##### SUPPLIED DATA #####
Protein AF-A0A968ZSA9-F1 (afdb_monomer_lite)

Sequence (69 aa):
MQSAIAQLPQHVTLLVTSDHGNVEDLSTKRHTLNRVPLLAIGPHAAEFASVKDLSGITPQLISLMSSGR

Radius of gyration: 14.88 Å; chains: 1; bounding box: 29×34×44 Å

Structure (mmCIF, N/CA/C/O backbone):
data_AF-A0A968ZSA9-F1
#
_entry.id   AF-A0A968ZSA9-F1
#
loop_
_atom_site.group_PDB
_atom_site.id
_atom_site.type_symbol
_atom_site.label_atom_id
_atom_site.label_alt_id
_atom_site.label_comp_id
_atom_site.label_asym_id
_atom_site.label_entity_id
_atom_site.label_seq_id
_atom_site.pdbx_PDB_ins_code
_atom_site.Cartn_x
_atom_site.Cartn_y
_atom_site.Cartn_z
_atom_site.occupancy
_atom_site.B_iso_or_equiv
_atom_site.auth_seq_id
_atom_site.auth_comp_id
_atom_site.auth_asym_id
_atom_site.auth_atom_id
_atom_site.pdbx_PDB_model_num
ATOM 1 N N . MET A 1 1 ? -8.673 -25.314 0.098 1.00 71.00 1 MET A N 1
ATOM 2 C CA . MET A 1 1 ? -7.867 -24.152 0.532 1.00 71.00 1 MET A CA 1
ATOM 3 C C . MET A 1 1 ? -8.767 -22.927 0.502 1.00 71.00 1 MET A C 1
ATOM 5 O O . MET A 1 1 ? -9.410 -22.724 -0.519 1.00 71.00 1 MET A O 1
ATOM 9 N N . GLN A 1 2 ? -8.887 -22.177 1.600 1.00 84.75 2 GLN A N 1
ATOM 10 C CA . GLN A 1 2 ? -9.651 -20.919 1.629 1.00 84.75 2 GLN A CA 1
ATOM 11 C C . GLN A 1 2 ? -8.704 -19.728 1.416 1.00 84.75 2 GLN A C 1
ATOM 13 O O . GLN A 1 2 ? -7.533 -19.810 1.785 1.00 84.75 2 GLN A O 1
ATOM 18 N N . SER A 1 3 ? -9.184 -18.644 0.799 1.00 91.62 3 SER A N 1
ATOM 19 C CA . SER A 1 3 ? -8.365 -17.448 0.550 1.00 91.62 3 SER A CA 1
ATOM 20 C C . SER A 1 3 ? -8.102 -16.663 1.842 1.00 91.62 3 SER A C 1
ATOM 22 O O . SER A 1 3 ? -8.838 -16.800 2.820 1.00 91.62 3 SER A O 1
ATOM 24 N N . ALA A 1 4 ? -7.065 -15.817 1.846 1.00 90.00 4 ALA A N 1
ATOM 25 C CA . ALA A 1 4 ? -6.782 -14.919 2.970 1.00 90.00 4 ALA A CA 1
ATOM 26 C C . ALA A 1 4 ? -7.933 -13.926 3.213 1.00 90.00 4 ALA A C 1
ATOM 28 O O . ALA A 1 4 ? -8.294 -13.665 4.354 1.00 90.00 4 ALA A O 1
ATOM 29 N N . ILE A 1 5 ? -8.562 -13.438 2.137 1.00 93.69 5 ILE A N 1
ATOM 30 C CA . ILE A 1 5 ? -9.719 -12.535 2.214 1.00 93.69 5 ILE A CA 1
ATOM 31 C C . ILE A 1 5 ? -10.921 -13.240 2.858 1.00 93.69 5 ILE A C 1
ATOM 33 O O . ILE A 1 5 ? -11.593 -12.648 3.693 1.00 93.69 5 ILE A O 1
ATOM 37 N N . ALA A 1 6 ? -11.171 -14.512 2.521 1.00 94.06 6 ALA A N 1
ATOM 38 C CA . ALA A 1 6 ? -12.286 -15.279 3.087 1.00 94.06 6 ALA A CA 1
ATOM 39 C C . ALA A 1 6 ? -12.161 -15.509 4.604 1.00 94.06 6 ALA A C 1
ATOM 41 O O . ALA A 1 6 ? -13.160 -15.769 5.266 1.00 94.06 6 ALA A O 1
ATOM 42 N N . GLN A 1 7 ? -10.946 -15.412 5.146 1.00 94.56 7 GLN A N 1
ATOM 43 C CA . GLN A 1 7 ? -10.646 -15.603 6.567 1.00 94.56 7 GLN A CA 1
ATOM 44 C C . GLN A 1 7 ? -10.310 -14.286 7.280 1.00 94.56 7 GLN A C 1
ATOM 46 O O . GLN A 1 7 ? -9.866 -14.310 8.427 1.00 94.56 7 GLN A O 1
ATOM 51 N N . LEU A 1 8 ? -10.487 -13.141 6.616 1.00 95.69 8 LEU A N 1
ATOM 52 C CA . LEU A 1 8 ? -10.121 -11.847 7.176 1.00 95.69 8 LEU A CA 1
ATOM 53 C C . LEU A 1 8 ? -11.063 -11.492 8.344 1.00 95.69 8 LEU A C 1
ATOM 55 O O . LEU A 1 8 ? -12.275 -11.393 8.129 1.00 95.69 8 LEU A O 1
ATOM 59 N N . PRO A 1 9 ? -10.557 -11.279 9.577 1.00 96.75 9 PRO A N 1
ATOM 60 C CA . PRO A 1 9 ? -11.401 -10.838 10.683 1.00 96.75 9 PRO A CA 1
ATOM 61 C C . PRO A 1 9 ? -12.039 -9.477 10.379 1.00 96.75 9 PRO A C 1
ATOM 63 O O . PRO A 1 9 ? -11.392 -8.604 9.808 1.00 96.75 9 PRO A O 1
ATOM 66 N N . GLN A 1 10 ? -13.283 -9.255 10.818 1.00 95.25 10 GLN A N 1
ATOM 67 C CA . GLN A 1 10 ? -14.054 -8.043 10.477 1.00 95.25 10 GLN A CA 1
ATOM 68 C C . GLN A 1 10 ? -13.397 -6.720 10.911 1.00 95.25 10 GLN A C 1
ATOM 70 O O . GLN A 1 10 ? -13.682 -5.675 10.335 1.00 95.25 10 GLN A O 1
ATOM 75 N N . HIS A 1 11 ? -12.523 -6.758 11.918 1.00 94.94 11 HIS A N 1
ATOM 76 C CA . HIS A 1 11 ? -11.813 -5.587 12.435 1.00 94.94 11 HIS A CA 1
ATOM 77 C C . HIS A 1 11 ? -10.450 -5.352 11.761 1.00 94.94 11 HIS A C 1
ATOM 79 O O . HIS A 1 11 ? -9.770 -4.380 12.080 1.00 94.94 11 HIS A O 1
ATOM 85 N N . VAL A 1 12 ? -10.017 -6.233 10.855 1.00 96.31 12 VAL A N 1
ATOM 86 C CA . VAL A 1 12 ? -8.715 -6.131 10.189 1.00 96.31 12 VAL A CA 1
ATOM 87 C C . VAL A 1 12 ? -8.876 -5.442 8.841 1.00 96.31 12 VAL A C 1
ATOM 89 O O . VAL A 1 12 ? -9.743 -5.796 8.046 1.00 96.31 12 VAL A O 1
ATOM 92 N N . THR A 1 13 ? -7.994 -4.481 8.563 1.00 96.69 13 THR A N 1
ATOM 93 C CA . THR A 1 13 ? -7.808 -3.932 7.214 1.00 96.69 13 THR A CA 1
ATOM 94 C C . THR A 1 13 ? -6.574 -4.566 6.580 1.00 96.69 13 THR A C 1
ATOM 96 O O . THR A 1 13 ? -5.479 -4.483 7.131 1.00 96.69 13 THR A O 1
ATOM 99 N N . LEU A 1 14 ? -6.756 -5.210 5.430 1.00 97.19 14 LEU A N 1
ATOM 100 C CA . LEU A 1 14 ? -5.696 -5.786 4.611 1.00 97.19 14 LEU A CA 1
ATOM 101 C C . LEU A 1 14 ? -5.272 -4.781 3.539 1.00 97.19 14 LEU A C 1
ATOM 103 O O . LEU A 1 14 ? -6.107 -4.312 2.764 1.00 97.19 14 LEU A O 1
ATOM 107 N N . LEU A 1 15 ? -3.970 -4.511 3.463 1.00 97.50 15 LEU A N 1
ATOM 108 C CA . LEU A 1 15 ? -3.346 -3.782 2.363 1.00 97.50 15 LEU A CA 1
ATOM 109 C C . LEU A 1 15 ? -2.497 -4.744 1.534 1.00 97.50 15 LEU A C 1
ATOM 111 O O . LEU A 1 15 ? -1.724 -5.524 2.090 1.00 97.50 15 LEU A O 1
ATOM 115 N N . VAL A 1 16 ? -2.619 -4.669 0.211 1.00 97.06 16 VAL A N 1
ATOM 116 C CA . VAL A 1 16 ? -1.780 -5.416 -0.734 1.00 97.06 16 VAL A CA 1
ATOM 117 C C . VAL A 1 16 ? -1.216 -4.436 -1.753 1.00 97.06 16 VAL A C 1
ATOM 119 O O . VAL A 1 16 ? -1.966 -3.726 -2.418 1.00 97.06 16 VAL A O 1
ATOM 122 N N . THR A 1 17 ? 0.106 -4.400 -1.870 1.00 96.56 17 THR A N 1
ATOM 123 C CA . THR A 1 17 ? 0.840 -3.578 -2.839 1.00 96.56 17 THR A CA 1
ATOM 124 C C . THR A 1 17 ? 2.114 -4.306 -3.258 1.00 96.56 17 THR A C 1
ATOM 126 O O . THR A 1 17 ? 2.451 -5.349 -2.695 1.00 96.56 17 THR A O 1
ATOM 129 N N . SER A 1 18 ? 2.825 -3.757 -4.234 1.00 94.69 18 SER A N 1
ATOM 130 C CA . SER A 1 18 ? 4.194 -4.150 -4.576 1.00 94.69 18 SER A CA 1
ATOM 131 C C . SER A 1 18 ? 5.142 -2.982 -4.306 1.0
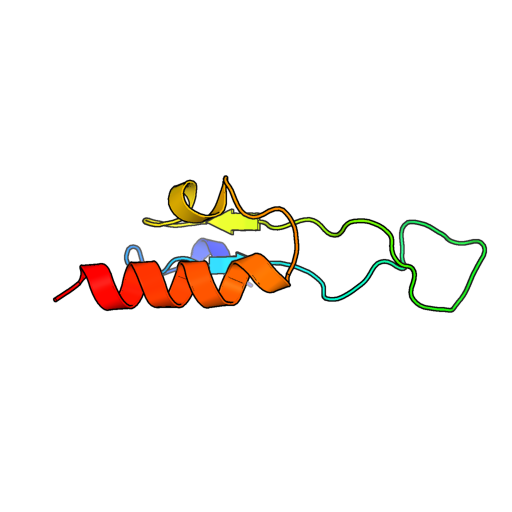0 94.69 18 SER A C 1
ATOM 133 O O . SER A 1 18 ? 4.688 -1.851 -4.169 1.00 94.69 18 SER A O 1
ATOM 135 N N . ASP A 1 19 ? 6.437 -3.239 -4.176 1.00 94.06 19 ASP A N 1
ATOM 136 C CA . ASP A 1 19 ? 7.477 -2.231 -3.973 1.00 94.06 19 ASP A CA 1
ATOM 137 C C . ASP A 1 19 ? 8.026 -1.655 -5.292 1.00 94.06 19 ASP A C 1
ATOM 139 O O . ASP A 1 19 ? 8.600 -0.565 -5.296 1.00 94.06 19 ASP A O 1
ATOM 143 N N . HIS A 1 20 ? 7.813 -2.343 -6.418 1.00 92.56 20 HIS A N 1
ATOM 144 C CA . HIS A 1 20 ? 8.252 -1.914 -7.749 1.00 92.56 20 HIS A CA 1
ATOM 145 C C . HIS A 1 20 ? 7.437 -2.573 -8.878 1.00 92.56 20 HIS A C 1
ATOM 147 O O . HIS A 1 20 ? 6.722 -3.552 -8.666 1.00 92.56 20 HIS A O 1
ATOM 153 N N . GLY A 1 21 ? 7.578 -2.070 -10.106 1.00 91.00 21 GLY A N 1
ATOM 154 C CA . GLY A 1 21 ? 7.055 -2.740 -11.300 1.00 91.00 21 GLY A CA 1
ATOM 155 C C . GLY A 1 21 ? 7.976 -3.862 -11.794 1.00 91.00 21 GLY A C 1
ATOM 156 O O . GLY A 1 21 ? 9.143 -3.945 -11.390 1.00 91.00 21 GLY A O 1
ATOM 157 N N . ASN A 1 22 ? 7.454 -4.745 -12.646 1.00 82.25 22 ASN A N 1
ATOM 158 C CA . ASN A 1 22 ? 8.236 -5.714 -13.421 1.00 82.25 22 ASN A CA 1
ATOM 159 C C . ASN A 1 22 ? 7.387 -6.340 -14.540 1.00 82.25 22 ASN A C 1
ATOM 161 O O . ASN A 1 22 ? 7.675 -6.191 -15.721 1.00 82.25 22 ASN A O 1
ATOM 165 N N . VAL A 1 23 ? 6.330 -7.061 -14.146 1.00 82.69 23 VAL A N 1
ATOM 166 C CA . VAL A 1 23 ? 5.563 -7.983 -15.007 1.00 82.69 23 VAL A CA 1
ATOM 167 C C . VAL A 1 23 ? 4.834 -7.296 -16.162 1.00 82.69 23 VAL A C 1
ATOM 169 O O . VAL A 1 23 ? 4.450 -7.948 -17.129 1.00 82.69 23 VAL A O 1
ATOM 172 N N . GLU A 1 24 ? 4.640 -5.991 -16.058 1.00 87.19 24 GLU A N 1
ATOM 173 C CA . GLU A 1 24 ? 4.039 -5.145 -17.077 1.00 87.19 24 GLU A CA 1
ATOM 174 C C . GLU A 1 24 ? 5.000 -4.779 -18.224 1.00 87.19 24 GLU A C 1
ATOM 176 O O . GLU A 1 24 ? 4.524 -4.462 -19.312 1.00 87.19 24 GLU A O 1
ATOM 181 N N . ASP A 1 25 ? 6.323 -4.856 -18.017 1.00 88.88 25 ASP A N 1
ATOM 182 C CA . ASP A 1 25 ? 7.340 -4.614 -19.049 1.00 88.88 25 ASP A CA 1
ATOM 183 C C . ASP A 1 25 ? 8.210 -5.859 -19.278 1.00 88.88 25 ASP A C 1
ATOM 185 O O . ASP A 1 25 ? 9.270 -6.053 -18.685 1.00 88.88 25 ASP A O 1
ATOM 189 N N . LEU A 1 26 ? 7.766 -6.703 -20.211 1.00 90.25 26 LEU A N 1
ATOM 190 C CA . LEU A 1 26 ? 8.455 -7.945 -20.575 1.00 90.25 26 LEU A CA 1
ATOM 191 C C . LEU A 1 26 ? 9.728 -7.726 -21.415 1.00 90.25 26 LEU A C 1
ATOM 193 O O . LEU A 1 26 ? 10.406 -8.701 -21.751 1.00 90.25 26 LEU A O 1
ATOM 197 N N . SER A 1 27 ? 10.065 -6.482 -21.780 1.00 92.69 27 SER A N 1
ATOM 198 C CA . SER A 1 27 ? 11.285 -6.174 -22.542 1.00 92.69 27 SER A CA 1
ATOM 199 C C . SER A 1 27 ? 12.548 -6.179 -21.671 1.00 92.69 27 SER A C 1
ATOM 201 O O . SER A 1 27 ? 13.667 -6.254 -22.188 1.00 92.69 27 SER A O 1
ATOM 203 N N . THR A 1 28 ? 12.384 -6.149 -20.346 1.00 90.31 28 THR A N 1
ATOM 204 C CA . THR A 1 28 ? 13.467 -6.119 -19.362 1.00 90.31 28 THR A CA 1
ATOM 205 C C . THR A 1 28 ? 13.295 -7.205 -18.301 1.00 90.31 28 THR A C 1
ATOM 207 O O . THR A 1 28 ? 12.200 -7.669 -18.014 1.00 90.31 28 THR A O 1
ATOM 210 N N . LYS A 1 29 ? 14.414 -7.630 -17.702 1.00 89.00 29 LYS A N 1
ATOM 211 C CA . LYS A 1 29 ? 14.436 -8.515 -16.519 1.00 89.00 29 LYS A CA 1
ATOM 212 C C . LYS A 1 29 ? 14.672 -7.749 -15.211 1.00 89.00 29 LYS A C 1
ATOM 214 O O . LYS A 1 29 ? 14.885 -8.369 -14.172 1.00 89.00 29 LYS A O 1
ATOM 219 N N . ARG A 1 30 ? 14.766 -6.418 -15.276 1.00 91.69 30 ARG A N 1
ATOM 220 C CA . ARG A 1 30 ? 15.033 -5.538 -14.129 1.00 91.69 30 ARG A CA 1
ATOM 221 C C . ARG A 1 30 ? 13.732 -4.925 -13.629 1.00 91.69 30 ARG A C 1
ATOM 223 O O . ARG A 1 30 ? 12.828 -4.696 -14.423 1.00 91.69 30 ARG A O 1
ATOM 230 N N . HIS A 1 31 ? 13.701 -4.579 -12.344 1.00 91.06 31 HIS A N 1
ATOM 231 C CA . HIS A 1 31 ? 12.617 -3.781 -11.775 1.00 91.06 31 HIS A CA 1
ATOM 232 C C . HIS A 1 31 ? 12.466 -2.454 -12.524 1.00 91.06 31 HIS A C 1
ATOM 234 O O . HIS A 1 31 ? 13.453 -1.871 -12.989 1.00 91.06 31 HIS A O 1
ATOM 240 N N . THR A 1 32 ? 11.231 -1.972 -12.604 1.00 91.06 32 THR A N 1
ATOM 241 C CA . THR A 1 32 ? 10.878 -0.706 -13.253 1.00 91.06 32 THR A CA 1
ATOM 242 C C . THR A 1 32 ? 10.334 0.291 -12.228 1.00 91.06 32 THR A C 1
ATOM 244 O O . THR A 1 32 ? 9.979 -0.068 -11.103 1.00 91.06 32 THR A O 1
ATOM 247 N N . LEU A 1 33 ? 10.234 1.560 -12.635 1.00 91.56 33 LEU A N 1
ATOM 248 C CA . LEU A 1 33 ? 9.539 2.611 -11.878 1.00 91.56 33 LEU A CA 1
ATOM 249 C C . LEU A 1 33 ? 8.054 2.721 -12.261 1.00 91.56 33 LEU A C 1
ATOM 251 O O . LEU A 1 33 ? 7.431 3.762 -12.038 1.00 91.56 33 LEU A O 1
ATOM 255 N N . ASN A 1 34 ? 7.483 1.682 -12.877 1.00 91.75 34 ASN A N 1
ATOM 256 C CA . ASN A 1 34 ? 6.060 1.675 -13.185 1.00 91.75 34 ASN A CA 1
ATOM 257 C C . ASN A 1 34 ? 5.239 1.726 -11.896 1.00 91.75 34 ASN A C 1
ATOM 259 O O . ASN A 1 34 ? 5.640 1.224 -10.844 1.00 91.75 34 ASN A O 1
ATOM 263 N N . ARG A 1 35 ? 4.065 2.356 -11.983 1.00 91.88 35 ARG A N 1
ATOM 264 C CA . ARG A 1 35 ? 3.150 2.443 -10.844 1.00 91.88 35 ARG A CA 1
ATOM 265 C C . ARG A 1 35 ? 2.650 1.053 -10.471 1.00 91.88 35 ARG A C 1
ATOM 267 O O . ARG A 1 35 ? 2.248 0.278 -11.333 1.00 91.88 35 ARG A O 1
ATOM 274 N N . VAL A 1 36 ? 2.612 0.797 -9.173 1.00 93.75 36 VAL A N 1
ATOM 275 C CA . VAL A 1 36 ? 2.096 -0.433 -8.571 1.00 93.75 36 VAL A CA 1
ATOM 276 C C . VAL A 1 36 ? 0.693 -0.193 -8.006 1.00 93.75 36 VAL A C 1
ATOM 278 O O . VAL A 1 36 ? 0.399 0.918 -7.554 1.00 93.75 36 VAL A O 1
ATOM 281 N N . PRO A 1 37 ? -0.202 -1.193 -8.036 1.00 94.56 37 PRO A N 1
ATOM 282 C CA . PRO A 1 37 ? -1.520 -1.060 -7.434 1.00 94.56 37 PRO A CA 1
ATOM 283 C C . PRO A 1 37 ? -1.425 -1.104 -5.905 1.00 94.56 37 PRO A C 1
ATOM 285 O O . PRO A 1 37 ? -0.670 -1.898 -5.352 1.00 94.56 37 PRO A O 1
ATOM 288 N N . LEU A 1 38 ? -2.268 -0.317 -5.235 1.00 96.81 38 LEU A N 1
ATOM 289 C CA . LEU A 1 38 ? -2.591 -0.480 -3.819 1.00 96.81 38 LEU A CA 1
#####
##### SUPPLIED DATA #####
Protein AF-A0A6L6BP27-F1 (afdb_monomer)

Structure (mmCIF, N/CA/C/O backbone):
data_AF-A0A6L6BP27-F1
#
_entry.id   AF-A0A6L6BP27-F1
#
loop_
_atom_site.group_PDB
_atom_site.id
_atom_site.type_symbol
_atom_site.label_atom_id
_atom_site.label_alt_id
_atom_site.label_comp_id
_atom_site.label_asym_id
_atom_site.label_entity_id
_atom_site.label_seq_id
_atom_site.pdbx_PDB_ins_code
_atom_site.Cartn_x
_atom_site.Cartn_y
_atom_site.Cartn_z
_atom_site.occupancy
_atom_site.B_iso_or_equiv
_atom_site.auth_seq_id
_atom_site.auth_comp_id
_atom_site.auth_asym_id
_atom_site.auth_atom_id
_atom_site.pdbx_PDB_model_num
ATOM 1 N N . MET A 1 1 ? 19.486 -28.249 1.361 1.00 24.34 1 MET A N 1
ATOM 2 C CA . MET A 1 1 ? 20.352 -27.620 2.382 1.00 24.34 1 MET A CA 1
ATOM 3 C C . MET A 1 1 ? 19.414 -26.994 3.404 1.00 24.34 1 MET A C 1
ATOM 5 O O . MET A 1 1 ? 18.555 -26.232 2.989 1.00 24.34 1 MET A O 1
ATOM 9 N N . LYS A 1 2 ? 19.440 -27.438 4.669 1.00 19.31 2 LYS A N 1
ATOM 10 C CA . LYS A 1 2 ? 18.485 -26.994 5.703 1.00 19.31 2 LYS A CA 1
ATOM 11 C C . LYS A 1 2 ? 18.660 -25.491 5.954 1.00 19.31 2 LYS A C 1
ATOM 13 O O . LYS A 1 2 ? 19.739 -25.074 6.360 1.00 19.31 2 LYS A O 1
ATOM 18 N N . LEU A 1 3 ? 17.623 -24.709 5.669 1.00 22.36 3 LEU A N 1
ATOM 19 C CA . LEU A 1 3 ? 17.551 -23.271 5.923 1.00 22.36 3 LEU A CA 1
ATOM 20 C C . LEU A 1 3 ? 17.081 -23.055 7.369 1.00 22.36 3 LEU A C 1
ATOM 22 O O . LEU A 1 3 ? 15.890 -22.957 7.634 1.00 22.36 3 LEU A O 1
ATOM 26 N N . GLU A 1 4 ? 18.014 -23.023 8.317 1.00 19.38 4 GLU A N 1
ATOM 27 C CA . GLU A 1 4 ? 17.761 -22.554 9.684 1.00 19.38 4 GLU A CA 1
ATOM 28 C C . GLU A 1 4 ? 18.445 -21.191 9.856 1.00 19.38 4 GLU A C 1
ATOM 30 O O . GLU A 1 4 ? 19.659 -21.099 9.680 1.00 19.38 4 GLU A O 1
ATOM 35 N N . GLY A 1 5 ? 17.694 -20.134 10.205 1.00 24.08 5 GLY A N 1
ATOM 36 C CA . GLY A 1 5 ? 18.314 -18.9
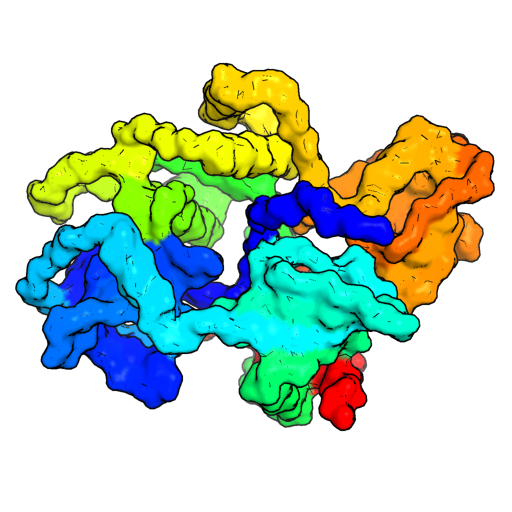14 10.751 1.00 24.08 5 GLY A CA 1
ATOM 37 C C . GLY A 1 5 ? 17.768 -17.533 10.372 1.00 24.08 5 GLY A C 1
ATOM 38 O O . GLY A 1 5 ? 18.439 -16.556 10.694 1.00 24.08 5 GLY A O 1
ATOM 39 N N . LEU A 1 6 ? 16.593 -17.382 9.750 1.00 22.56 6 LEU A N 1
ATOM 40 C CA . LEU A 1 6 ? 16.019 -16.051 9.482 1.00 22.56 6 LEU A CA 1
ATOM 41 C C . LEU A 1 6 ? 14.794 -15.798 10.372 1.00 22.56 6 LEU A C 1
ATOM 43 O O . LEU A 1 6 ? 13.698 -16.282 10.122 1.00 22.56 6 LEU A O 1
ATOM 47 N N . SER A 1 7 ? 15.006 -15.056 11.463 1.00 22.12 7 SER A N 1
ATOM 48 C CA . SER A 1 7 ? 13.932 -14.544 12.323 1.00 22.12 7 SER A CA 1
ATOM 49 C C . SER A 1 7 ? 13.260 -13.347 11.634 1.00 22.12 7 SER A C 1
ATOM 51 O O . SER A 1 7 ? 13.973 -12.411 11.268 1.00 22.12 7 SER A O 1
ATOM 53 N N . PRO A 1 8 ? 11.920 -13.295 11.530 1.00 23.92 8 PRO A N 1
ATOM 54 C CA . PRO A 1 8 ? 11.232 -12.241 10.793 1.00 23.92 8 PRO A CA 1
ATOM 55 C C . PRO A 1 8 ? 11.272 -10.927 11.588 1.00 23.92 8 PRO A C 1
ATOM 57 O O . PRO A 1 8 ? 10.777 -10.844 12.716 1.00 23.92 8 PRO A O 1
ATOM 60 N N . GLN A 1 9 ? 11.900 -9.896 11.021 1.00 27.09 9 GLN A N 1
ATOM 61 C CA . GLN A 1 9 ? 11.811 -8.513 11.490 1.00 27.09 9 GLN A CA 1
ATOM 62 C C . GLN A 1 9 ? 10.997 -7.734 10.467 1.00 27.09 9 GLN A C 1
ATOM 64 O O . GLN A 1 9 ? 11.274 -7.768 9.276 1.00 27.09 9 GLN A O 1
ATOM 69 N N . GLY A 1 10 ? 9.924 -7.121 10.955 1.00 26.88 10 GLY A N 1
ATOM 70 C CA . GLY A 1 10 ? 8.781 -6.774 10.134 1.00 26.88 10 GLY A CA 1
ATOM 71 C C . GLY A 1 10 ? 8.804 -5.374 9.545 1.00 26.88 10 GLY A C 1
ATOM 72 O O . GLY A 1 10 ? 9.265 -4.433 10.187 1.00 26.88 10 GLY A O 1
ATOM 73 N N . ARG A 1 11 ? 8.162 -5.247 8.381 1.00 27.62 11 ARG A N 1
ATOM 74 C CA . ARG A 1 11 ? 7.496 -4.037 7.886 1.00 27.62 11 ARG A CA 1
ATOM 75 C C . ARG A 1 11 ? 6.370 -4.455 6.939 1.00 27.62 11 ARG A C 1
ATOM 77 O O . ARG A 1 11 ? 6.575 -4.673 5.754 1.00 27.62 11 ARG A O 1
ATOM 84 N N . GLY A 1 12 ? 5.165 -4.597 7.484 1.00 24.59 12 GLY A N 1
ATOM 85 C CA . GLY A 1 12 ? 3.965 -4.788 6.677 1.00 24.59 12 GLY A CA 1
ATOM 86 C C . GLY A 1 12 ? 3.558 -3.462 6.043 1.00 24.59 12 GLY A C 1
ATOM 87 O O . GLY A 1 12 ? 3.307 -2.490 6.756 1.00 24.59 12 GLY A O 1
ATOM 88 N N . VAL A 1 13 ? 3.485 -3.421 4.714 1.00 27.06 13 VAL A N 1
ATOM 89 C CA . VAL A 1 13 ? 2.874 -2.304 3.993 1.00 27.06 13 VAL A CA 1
#####
*PROBLEM REQUIREMENTS*: Beginning at the line with "ATOM 38 C CA" and ending at the line with "ATOM 85 N N", reproduce each line of the data above exactly, and add no other lines.

*WRITTEN SOLUTION*:
ATOM 38 C CA . ALA A 1 6 ? -12.286 -15.279 3.087 1.00 94.06 6 ALA A CA 1
ATOM 39 C C . ALA A 1 6 ? -12.161 -15.509 4.604 1.00 94.06 6 ALA A C 1
ATOM 41 O O . ALA A 1 6 ? -13.160 -15.769 5.266 1.00 94.06 6 ALA A O 1
ATOM 42 N N . GLN A 1 7 ? -10.946 -15.412 5.146 1.00 94.56 7 GLN A N 1
ATOM 43 C CA . GLN A 1 7 ? -10.646 -15.603 6.567 1.00 94.56 7 GLN A CA 1
ATOM 44 C C . GLN A 1 7 ? -10.310 -14.286 7.280 1.00 94.56 7 GLN A C 1
ATOM 46 O O . GLN A 1 7 ? -9.866 -14.310 8.427 1.00 94.56 7 GLN A O 1
ATOM 51 N N . LEU A 1 8 ? -10.487 -13.141 6.616 1.00 95.69 8 LEU A N 1
ATOM 52 C CA . LEU A 1 8 ? -10.121 -11.847 7.176 1.00 95.69 8 LEU A CA 1
ATOM 53 C C . LEU A 1 8 ? -11.063 -11.492 8.344 1.00 95.69 8 LEU A C 1
ATOM 55 O O . LEU A 1 8 ? -12.275 -11.393 8.129 1.00 95.69 8 LEU A O 1
ATOM 59 N N . PRO A 1 9 ? -10.557 -11.279 9.577 1.00 96.75 9 PRO A N 1
ATOM 60 C CA . PRO A 1 9 ? -11.401 -10.838 10.683 1.00 96.75 9 PRO A CA 1
ATOM 61 C C . PRO A 1 9 ? -12.039 -9.477 10.379 1.00 96.75 9 PRO A C 1
ATOM 63 O O . PRO A 1 9 ? -11.392 -8.604 9.808 1.00 96.75 9 PRO A O 1
ATOM 66 N N . GLN A 1 10 ? -13.283 -9.255 10.818 1.00 95.25 10 GLN A N 1
ATOM 67 C CA . GLN A 1 10 ? -14.054 -8.043 10.477 1.00 95.25 10 GLN A CA 1
ATOM 68 C C . GLN A 1 10 ? -13.397 -6.720 10.911 1.00 95.25 10 GLN A C 1
ATOM 70 O O . GLN A 1 10 ? -13.682 -5.675 10.335 1.00 95.25 10 GLN A O 1
ATOM 75 N N . HIS A 1 11 ? -12.523 -6.758 11.918 1.00 94.94 11 HIS A N 1
ATOM 76 C CA . HIS A 1 11 ? -11.813 -5.587 12.435 1.00 94.94 11 HIS A CA 1
ATOM 77 C C . HIS A 1 11 ? -10.450 -5.352 11.761 1.00 94.94 11 HIS A C 1
ATOM 79 O O . HIS A 1 11 ? -9.770 -4.380 12.080 1.00 94.94 11 HIS A O 1
ATOM 85 N N . VAL A 1 12 ? -10.017 -6.233 10.855 1.00 96.31 12 VAL A N 1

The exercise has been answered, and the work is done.